Battery experts can generate a charge out of about anything these days. Form Energy is adding rust to the list.
Experts developed iron-air batteries that can use the chemistry that occurs when metal rusts to more cheaply store power. The goal is to efficiently capture intermittent renewable energy, so the cleaner power can be better stored and used to bolster the grid, especially during emergencies.
The rust tech comes with a tenth the cost of lithium-ion batteries, among a litany of other benefits, Form Energy reports.
"Iron-air is the lowest-cost rechargeable battery chemistry. It's safe, it is not flammable," Form Energy co-founder Billy Woodford said in a video clip posted on Vimeo. The company was founded in 2017.

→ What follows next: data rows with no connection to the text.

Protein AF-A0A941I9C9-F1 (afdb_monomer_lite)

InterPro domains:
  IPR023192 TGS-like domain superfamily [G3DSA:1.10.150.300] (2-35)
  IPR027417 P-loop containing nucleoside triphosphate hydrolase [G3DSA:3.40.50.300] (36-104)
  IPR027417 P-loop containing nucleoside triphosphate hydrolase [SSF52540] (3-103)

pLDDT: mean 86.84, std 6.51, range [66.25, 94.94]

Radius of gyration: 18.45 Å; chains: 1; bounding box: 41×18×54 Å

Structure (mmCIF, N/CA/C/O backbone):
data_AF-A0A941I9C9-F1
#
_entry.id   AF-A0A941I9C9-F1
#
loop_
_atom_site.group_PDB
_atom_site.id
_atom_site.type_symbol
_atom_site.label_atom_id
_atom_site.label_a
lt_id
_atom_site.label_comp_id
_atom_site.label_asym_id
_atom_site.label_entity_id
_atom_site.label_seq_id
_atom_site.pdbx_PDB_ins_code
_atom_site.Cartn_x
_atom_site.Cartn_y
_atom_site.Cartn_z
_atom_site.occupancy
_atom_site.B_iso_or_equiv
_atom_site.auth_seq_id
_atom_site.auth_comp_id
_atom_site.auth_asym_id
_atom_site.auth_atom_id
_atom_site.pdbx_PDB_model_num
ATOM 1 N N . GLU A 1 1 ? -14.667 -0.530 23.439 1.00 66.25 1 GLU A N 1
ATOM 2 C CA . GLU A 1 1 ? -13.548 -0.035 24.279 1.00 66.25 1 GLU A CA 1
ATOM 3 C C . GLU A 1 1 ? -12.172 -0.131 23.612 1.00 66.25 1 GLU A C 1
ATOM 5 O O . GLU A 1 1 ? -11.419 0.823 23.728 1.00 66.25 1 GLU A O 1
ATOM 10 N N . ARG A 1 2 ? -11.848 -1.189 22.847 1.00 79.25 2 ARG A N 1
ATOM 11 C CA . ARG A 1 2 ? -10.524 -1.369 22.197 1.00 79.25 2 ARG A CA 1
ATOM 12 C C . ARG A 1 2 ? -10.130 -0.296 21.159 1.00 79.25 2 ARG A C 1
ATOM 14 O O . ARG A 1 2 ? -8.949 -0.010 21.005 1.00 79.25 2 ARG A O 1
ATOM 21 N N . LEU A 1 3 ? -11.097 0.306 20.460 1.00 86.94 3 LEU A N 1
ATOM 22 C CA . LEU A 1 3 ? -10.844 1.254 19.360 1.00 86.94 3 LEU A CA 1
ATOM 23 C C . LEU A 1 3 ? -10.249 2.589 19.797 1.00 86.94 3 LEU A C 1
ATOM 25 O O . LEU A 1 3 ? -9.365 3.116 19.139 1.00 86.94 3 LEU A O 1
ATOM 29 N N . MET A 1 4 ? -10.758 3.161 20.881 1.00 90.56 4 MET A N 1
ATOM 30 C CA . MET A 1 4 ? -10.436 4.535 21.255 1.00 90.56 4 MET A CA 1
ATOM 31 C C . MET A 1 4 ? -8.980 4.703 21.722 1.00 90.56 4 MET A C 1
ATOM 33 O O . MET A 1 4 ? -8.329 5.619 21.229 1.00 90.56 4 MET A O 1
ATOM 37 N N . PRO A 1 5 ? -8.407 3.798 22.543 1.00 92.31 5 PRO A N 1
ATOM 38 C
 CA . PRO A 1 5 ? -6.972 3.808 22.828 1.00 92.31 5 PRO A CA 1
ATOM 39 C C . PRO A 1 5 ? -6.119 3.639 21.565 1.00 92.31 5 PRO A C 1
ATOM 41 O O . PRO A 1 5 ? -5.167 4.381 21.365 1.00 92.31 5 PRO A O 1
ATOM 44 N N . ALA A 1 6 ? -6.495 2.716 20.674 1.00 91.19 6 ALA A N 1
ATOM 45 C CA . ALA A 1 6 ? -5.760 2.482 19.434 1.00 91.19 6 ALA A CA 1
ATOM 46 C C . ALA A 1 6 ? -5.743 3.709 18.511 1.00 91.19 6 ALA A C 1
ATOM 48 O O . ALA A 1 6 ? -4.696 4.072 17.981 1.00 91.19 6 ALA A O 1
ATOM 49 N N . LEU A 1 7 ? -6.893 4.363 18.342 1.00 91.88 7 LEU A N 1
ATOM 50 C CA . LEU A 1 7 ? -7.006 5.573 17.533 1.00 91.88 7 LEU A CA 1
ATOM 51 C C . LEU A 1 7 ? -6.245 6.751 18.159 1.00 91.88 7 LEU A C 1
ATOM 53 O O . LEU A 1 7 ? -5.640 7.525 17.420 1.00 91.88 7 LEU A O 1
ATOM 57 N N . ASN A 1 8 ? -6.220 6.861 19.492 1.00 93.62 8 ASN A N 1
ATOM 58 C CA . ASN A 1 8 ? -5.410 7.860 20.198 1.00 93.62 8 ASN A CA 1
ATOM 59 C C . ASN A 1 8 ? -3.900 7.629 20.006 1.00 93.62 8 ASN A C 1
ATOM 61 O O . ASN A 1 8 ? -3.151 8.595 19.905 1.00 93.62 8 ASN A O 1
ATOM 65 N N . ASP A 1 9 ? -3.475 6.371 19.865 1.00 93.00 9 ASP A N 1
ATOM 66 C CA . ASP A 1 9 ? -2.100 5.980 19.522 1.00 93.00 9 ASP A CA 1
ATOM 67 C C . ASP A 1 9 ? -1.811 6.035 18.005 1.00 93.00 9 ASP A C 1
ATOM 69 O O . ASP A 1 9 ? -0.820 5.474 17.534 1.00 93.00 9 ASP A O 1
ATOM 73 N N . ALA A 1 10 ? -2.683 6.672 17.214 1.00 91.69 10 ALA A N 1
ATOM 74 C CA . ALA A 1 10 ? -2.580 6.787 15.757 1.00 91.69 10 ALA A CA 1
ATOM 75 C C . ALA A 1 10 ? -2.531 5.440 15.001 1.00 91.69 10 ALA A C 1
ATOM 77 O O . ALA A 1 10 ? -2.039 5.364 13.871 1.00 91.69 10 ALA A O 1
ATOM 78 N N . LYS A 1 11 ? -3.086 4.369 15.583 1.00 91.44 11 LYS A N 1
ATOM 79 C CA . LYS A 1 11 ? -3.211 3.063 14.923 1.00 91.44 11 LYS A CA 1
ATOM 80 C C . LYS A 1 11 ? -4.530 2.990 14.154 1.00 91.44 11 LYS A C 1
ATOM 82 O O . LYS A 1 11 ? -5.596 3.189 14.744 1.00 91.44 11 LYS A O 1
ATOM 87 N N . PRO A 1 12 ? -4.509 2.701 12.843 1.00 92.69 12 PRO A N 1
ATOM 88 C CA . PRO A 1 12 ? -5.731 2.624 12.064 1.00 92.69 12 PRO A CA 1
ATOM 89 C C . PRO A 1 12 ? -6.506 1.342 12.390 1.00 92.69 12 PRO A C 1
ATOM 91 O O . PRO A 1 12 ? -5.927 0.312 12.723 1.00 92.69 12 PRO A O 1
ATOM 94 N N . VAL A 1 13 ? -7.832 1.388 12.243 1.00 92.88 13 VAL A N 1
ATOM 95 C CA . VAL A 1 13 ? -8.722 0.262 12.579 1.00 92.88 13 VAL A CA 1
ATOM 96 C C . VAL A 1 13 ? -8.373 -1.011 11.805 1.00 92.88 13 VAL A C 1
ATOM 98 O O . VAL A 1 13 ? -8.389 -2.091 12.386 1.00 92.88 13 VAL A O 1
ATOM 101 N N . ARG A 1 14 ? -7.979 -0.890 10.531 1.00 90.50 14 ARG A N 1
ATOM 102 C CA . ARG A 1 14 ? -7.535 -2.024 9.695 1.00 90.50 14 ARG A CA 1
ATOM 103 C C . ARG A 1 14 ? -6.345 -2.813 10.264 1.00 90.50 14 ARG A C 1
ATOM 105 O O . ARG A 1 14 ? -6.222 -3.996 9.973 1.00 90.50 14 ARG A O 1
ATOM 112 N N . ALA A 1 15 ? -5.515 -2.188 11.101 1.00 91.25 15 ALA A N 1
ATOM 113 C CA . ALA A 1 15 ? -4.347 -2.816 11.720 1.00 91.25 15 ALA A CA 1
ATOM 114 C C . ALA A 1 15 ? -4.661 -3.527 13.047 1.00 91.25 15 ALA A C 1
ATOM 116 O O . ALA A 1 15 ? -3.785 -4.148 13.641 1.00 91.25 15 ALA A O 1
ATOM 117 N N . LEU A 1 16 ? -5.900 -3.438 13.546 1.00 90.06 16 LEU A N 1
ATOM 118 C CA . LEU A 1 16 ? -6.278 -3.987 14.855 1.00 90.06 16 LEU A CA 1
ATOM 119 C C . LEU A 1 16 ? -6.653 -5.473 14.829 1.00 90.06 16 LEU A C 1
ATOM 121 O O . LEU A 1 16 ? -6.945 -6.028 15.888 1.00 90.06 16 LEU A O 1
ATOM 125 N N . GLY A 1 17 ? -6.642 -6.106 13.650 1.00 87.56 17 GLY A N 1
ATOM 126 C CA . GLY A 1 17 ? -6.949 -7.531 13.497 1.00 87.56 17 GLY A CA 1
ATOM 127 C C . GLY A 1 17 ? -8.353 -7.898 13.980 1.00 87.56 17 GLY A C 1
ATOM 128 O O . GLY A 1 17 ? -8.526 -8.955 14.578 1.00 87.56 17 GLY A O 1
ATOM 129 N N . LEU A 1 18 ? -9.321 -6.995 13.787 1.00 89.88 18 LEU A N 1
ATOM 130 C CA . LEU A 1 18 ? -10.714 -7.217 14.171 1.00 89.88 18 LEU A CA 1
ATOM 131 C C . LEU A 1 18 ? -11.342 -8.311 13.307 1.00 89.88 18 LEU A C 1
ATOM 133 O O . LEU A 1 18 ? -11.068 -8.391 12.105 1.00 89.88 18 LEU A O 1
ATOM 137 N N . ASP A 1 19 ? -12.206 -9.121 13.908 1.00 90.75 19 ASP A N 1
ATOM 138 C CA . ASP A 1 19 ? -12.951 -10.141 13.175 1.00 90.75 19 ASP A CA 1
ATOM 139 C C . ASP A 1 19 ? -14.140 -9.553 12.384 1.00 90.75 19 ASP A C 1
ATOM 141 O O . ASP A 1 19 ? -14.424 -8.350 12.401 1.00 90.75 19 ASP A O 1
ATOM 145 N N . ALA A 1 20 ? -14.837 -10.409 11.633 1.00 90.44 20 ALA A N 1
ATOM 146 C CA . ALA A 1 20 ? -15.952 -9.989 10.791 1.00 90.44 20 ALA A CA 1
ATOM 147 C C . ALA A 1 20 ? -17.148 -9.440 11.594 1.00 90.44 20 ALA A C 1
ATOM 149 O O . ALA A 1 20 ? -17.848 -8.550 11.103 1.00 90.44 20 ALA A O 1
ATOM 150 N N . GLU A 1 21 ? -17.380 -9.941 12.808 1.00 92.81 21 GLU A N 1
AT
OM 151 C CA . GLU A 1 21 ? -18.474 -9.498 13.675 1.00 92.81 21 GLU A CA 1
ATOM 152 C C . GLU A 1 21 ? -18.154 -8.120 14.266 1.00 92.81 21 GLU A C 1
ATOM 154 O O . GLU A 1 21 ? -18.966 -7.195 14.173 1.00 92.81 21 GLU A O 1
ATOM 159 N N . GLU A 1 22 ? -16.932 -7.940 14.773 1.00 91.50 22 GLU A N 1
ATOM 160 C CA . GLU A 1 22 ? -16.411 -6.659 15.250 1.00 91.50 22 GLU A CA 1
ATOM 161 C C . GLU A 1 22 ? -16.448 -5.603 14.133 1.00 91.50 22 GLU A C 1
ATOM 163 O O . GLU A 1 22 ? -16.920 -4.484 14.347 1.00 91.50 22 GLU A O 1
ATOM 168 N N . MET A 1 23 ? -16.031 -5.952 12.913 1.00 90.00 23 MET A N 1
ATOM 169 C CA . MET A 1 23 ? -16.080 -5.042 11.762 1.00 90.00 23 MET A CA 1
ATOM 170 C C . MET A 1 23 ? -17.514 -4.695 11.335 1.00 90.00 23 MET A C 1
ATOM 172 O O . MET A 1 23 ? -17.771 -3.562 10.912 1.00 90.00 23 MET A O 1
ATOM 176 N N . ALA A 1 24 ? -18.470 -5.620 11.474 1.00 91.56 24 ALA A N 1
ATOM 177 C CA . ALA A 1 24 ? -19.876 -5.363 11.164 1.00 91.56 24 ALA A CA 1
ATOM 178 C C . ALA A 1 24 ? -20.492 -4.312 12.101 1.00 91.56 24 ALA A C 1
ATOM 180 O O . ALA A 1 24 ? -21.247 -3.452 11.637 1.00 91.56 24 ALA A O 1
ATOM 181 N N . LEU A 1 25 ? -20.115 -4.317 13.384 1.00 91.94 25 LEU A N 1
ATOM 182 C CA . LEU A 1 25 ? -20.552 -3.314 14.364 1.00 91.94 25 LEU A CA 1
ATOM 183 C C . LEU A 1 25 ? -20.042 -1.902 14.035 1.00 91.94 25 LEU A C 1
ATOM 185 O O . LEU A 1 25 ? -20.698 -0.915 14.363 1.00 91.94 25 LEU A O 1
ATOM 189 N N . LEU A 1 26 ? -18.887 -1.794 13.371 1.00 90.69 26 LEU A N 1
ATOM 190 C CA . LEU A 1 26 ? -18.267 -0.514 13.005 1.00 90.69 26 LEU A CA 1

Form Energy’s Virtual Lab Tour from Form Energy on Vimeo.
Form Energy uses a cheap form of iron used in steelmaking, which helps to create a unique "reversible rusting" process in the charge/discharge cycle. Common lithium-ion batteries, by comparison, use more expensive rare Earth metals, which involve invasive mining to gather.

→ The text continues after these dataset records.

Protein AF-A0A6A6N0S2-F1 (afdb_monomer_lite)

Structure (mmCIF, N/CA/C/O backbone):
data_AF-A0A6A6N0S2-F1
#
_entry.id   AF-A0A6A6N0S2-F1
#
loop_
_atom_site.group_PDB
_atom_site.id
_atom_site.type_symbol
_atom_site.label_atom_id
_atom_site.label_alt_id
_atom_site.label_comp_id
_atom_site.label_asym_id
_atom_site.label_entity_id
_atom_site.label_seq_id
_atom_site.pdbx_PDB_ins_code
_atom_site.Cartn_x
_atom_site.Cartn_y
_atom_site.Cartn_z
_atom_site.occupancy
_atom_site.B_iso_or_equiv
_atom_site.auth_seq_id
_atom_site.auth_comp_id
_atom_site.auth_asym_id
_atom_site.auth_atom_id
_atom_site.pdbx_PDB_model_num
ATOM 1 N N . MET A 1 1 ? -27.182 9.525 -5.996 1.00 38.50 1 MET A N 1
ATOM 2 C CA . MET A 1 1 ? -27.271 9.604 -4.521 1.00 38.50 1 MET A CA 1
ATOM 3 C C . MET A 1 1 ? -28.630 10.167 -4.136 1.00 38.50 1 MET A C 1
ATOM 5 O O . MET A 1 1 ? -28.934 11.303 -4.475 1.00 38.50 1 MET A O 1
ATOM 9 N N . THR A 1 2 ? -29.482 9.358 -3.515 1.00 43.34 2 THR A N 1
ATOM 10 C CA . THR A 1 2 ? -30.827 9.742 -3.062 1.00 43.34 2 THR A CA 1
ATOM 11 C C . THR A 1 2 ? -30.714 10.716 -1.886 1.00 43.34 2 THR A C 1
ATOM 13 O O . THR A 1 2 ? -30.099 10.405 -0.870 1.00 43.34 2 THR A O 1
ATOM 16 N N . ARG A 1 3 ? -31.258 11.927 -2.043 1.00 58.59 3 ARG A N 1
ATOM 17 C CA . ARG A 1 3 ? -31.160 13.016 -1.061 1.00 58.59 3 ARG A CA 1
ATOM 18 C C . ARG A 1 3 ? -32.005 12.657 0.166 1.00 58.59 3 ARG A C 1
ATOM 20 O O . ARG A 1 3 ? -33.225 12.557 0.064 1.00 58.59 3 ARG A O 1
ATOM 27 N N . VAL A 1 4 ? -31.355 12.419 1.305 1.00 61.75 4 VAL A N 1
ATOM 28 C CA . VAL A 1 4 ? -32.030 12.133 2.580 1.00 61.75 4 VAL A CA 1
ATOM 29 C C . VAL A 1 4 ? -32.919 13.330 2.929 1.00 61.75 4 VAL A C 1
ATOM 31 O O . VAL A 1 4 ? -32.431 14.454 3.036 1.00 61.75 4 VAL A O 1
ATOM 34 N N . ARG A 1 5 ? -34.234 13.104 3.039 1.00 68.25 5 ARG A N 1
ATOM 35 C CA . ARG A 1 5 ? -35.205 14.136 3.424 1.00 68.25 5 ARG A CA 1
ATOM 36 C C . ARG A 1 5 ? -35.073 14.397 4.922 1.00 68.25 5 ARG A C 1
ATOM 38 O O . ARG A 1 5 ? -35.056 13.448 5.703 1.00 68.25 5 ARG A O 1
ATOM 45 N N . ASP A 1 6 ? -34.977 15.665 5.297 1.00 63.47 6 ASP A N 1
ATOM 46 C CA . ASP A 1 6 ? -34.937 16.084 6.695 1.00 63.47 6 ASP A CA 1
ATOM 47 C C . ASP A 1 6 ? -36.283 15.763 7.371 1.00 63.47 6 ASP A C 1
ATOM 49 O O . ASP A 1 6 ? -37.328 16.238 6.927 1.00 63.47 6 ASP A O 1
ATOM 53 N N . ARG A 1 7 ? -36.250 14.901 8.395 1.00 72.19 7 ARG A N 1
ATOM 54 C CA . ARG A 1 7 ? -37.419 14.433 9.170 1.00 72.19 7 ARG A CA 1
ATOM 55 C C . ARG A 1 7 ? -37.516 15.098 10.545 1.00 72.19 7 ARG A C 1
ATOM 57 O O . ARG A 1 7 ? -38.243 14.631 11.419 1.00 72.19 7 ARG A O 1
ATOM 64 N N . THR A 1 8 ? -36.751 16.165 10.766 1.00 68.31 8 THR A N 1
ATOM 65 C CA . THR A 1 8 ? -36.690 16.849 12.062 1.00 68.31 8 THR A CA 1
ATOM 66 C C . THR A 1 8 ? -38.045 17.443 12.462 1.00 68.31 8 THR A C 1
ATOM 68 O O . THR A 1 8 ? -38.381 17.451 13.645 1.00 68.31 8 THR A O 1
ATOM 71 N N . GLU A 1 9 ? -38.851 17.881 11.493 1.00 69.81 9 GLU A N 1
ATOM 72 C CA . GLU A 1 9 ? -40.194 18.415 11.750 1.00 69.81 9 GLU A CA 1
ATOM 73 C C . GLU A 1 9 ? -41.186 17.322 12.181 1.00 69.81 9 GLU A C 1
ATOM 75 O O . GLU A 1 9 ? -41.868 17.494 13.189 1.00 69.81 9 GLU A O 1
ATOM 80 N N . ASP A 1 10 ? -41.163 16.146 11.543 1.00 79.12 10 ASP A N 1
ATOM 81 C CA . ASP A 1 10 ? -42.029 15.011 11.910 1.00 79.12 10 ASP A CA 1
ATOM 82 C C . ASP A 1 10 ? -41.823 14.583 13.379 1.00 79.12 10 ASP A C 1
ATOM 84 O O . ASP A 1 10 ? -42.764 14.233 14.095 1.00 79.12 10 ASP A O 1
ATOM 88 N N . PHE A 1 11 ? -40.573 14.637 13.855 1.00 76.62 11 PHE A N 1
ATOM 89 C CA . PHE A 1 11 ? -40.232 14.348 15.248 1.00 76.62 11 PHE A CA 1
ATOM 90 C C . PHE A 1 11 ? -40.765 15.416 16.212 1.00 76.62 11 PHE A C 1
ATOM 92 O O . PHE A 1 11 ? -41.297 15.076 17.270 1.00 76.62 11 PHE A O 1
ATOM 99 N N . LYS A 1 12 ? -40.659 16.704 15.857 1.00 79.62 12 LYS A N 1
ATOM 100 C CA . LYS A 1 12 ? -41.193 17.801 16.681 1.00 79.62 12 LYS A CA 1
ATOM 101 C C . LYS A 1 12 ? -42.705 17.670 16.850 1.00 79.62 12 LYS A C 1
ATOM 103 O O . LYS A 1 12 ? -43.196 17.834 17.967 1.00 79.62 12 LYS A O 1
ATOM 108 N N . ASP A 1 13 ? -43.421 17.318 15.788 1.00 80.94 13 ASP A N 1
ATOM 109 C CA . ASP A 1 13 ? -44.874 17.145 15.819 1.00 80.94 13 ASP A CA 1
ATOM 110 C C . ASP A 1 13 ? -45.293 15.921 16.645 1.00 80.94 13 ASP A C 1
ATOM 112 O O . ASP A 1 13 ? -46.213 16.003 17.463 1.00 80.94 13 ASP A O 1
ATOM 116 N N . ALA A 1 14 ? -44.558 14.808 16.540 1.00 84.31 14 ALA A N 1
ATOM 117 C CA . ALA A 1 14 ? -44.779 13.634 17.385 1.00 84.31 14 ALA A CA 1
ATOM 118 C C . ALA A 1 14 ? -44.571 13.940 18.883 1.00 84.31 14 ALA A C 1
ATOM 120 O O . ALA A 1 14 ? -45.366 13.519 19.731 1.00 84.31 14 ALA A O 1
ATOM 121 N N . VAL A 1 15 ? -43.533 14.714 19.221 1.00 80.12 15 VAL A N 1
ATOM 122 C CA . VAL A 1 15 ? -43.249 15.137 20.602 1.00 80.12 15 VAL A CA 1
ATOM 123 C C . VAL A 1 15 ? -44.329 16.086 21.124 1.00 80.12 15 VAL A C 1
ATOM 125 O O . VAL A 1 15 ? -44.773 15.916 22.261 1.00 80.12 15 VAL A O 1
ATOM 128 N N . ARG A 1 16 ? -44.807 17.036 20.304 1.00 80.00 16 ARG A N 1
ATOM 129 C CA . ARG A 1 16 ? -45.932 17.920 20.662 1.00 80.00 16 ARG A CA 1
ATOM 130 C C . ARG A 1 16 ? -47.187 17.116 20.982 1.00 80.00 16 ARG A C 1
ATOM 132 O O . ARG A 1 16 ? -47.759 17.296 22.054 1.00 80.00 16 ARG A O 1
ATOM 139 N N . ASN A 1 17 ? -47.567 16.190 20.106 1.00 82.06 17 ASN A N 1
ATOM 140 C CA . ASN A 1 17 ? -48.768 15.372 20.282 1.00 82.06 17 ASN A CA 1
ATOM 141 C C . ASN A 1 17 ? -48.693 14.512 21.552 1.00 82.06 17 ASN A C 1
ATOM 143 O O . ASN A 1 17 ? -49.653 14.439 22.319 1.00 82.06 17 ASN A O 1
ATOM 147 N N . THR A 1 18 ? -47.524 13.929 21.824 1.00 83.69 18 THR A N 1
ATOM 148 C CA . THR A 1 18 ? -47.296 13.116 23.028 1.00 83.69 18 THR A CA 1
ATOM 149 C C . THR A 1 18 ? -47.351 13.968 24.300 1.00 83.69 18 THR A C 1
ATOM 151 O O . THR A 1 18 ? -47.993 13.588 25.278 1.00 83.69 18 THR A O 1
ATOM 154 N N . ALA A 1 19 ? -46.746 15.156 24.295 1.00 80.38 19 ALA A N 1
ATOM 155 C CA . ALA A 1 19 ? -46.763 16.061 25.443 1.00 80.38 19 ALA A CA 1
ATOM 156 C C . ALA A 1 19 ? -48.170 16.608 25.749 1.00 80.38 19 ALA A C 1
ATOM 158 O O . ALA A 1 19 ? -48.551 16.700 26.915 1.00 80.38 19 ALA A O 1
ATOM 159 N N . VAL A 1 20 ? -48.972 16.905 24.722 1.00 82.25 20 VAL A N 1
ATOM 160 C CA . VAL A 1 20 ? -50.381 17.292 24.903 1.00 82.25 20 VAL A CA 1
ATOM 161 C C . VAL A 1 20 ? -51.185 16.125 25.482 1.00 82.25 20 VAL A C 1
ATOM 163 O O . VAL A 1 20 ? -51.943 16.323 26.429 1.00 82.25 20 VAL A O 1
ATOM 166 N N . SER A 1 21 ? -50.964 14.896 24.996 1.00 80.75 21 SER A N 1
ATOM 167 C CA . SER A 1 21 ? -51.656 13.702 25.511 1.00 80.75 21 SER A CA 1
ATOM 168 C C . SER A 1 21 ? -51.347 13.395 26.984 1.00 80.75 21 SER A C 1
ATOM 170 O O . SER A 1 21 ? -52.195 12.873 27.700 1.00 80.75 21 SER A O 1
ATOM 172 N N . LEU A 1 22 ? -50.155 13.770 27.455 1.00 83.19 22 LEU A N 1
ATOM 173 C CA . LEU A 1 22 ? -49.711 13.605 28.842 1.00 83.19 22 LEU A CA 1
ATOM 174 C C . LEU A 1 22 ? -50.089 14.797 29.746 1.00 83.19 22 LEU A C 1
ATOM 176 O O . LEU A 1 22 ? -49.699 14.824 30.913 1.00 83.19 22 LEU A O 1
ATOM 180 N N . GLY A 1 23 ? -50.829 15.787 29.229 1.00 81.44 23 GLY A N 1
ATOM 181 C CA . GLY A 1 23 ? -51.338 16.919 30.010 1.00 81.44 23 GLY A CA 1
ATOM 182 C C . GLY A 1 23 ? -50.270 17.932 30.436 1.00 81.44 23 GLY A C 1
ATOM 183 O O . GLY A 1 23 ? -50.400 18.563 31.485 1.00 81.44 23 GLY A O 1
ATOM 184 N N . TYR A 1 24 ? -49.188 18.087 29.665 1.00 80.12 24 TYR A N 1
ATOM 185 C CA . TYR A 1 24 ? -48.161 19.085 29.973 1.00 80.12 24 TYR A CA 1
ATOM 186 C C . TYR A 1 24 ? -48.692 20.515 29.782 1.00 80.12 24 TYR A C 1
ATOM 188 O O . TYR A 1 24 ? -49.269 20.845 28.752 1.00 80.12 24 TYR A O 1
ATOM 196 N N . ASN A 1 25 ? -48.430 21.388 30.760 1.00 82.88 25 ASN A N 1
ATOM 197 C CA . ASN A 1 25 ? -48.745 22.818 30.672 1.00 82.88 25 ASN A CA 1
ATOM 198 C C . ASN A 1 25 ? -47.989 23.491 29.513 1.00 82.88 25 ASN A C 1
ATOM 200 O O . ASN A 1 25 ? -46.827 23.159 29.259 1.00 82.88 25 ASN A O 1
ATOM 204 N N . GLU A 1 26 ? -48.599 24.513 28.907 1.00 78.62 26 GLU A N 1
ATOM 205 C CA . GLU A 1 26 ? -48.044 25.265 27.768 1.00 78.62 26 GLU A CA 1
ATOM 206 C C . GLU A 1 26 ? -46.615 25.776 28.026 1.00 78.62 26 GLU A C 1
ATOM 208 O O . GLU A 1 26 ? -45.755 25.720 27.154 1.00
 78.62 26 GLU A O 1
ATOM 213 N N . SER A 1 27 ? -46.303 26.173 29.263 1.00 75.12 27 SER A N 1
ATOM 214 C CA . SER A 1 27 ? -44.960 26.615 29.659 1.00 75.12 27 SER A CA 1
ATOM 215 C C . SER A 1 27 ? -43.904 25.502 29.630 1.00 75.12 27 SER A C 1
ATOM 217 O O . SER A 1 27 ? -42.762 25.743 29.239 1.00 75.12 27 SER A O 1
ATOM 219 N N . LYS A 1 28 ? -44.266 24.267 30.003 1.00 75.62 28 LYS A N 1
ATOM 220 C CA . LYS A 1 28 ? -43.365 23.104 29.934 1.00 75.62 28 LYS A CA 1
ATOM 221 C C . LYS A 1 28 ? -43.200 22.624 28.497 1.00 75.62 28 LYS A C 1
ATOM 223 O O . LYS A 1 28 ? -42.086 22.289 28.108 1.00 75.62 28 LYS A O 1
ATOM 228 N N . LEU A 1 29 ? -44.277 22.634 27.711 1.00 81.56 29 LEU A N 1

Each cell includes iron and air electrodes, which allows for the chemistry that enables the batteries to store and discharge power.
Air is added when the battery discharges, and the iron is converted to rust in a remarkable process that produces energy. When charging, an electrical current helps to convert the rust back to iron, and the battery releases oxygen, according to the company's website.
At one point in the clip, a begoggled Woodford describes how he and his team developed the breakthrough. He is holding a container of spherical iron balls. The porous material absorbs the electrolyte in the battery (the solution where the charge/discharge cycle happens), helping "ions [to] get around."
"We were the first to realize [direct reduced iron] could be used in a battery," he said in the clip.
The result is an improved way to store renewable energy for multiple days, per the website. Lithium tech isn't as good at storing power for longer stretches, according to a report from New Atlas. Form Energy claims the iron-air packs have a 100-plus-hour duration for saving power from wind, waves, and the sun.
The power pack modules are about the size of a side-by-side washer and dryer. For storage, hundreds of modular power blocks using this technology would be grouped together. The packs are safe and easily recyclable, according to the company.
Form Energy has four U.S. locations — three across the Eastern Seaboard and one in California. The advanced manufacturing team is located in Pittsburgh. That's where the iron-air battery manufacturing process is being perfected for mass production. Form Energy hopes to have a West Virginia plant finished this year and iron-air systems coming off the assembly line in 2024.
One of the first companies to buy in is Xcel Energy in Minnesota. Xcel is transitioning its coal-fired plants to renewable sources, New Atlas reports. The pilot project is expected to be operational by 2025.
The tech has "the potential to help us better harness the renewable energy we generate while ensuring the grid remains reliable for our customers," Bria Shea, a senior vice president at Xcel, said in a press release cited by the New Atlas report. "We look forward to bringing this system online."